Potent Inhibitors Active against HIV Reverse Transcriptase with K101P, a Mutation Conferring Rilpivirine Resistance
- ACS Med Chem Lett. 2015 Aug 31;6(10):1075-9. doi: 10.1021/acsmedchemlett.5b00254.
- 1. Department of Pharmacology, Yale University School of Medicine , New Haven, Connecticut 06520-8066, United States.
- 2. Department of Medicine, Johns Hopkins University School of Medicine , Baltimore, Maryland 21205, United States.

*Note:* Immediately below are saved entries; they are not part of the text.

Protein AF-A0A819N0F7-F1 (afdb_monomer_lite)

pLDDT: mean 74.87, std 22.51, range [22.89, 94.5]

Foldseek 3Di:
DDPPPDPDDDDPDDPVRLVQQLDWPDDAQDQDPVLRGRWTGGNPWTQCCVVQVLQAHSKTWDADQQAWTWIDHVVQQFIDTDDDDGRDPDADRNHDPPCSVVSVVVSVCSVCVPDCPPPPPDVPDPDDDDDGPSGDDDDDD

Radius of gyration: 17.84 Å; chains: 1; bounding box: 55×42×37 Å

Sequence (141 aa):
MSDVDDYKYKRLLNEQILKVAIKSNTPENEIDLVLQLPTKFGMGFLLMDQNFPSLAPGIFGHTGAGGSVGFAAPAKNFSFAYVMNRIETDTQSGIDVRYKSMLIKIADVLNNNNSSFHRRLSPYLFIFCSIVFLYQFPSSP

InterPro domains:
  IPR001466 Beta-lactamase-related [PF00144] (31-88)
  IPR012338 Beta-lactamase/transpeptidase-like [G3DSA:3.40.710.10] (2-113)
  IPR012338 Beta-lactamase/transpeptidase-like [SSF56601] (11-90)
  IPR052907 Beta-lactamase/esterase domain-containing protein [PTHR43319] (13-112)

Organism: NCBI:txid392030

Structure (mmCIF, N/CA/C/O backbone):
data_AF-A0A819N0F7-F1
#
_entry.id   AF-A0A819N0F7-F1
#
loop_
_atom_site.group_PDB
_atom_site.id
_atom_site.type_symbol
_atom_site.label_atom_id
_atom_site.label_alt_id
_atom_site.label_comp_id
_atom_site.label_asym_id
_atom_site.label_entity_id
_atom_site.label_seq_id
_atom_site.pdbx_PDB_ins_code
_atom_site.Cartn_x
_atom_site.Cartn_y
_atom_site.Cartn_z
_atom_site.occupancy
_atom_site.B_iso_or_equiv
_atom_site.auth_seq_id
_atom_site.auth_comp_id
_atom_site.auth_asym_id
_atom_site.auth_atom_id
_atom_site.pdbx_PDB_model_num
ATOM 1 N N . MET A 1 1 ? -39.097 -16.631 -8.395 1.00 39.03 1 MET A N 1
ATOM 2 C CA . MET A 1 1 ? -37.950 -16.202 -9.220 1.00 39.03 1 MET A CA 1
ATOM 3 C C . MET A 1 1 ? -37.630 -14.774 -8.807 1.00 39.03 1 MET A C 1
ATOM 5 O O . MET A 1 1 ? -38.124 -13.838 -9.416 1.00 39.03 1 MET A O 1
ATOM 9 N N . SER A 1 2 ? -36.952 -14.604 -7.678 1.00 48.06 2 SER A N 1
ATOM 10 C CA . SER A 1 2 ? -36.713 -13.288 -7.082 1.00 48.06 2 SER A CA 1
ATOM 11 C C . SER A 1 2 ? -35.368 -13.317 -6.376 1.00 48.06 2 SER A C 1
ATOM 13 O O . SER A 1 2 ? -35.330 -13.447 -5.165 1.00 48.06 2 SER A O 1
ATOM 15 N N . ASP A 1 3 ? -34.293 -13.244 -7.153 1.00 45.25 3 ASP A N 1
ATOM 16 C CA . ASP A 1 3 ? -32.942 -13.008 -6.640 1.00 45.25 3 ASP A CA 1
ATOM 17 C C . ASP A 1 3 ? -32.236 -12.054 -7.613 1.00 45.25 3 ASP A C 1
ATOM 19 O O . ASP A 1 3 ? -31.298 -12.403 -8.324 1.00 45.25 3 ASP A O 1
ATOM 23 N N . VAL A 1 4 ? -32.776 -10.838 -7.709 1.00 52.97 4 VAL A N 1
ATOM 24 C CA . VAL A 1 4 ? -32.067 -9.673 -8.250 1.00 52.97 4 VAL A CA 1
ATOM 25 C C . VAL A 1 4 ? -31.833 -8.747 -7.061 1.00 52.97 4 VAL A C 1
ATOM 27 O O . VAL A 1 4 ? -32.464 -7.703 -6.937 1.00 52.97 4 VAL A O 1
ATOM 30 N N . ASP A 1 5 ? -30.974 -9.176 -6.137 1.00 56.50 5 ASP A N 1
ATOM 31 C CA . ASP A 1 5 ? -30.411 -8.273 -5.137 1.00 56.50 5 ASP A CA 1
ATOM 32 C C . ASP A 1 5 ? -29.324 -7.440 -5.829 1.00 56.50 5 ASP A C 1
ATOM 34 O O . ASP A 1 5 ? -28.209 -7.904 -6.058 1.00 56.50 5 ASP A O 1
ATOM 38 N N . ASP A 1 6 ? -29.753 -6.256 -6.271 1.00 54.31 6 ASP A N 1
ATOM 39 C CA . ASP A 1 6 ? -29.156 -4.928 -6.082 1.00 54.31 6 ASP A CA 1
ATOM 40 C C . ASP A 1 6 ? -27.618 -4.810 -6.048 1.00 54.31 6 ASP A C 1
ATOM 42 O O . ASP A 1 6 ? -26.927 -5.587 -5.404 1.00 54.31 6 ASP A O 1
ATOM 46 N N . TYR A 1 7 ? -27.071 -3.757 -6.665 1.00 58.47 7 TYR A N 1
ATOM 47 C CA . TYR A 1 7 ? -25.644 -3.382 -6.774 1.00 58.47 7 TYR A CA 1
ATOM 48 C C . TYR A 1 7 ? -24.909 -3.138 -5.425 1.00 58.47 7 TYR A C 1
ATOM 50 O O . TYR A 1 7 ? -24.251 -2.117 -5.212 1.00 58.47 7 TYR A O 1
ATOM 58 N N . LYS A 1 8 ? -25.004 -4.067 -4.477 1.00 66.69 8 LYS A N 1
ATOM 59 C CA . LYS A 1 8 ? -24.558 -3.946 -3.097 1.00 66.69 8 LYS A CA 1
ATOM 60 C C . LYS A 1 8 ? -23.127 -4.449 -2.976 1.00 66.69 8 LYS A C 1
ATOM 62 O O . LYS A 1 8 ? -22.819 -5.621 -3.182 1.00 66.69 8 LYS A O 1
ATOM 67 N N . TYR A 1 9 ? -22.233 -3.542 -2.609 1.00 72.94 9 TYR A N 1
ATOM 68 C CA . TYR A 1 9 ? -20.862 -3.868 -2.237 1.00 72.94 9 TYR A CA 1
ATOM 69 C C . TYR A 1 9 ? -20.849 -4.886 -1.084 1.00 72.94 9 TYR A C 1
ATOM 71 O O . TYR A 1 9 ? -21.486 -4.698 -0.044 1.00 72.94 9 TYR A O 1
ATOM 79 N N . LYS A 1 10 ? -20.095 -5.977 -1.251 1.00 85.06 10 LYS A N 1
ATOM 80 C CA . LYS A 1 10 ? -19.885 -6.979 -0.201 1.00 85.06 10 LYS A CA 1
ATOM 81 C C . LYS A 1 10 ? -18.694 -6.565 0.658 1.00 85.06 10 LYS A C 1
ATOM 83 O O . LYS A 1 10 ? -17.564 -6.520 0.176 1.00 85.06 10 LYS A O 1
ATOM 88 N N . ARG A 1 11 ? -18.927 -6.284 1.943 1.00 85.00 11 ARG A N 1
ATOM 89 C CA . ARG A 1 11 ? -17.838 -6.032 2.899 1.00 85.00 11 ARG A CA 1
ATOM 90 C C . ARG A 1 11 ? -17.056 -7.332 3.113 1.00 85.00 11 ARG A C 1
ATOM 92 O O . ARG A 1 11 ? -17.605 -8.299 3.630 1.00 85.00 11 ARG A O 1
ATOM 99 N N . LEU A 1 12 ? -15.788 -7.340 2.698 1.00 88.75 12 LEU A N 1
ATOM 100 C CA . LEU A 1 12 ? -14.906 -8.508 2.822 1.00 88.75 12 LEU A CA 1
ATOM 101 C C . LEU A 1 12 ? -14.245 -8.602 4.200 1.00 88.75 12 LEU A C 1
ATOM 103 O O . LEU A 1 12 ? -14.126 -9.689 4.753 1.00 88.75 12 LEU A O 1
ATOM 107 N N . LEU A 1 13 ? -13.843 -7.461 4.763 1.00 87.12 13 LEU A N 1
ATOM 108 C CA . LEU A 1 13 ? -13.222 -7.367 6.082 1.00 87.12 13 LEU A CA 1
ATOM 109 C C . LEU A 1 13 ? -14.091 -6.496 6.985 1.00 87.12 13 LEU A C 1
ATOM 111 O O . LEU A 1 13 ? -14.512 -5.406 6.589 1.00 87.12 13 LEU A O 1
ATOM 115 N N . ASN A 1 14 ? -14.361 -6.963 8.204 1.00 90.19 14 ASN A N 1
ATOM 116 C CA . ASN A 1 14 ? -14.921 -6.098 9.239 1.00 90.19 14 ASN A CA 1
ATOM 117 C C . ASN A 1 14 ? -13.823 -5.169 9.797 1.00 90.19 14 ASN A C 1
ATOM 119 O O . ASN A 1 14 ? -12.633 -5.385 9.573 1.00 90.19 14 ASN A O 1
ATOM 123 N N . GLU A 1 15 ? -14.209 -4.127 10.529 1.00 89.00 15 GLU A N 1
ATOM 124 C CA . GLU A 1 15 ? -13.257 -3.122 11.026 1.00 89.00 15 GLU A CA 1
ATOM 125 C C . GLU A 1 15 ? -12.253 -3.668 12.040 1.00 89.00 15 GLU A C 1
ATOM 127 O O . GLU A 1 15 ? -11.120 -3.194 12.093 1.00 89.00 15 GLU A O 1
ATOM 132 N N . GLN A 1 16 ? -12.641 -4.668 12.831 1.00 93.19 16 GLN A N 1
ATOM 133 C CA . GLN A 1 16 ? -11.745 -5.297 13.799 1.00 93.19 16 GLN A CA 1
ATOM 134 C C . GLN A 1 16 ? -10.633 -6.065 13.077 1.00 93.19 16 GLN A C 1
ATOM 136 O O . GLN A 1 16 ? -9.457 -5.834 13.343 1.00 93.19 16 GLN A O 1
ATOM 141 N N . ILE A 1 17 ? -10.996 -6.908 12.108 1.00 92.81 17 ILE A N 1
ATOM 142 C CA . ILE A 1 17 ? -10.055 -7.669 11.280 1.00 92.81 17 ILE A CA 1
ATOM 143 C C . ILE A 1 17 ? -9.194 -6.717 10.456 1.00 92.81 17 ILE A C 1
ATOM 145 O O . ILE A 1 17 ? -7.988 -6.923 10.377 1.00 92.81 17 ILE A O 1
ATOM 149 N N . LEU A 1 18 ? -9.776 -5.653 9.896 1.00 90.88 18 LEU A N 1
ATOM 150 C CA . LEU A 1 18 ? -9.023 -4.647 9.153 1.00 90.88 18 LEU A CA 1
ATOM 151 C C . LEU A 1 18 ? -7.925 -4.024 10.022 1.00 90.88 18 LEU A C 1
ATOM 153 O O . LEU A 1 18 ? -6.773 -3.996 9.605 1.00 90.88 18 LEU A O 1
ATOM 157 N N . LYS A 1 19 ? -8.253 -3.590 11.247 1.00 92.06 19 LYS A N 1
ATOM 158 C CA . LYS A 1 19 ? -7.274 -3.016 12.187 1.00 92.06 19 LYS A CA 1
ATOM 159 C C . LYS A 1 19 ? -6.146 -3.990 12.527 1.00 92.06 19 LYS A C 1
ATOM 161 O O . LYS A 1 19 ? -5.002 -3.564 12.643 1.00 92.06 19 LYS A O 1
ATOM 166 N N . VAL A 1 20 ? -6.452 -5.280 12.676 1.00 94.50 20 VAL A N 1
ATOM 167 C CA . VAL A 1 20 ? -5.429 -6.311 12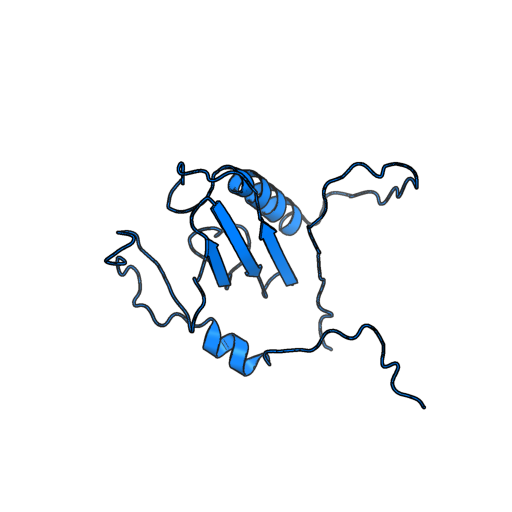.916 1.00 94.50 20 VAL A CA 1
ATOM 168 C C . VAL A 1 20 ? -4.583 -6.539 11.661 1.00 94.50 20 VAL A C 1
ATOM 170 O O . VAL A 1 20 ? -3.367 -6.655 11.762 1.00 94.50 20 VAL A O 1
ATOM 173 N N . ALA A 1 21 ? -5.195 -6.552 10.476 1.00 92.44 21 ALA A N 1
ATOM 174 C CA . ALA A 1 21 ? -4.509 -6.801 9.210 1.00 92.44 21 ALA A CA 1
ATOM 175 C C . ALA A 1 21 ? -3.529 -5.691 8.815 1.00 92.44 21 ALA A C 1
ATOM 177 O O . ALA A 1 21 ? -2.482 -5.987 8.246 1.00 92.44 21 ALA A O 1
ATOM 178 N N . ILE A 1 22 ? -3.840 -4.435 9.140 1.00 92.69 22 ILE A N 1
ATOM 179 C CA . ILE A 1 22 ? -3.002 -3.273 8.799 1.00 92.69 22 ILE A CA 1
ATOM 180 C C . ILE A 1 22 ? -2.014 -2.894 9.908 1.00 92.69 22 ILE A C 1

- 3. Department of Chemistry, Yale University , New Haven, Connecticut 06530-8107, United States.
- 4. Department of Medicine, Johns Hopkins University School of Medicine , Baltimore, Maryland 21205, United States ; Howard Hughes Medical Institute , Baltimore, Maryland 21205, United States.
Catechol diether compounds have nanomolar Antiviral and enzymatic activity against HIV with Reverse Transcriptase (RT) variants containing K101P, a mutation that confers high-level resistance to FDA-approved non-nucleoside inhibitors efavirenz and rilpivirine. Kinetic data suggests that RT (K101P) variants are as catalytically fit as wild-type and thus can potentially increase in the viral population as more Antiviral regimens include efavirenz or rilpivirine. Comparison of wild-type structures and a new crystal structure of RT (K101P) in complex with a leading compound confirms that the K101P mutation is not a liability for the catechol diethers while suggesting that key interactions are lost with efavirenz and rilpivirine.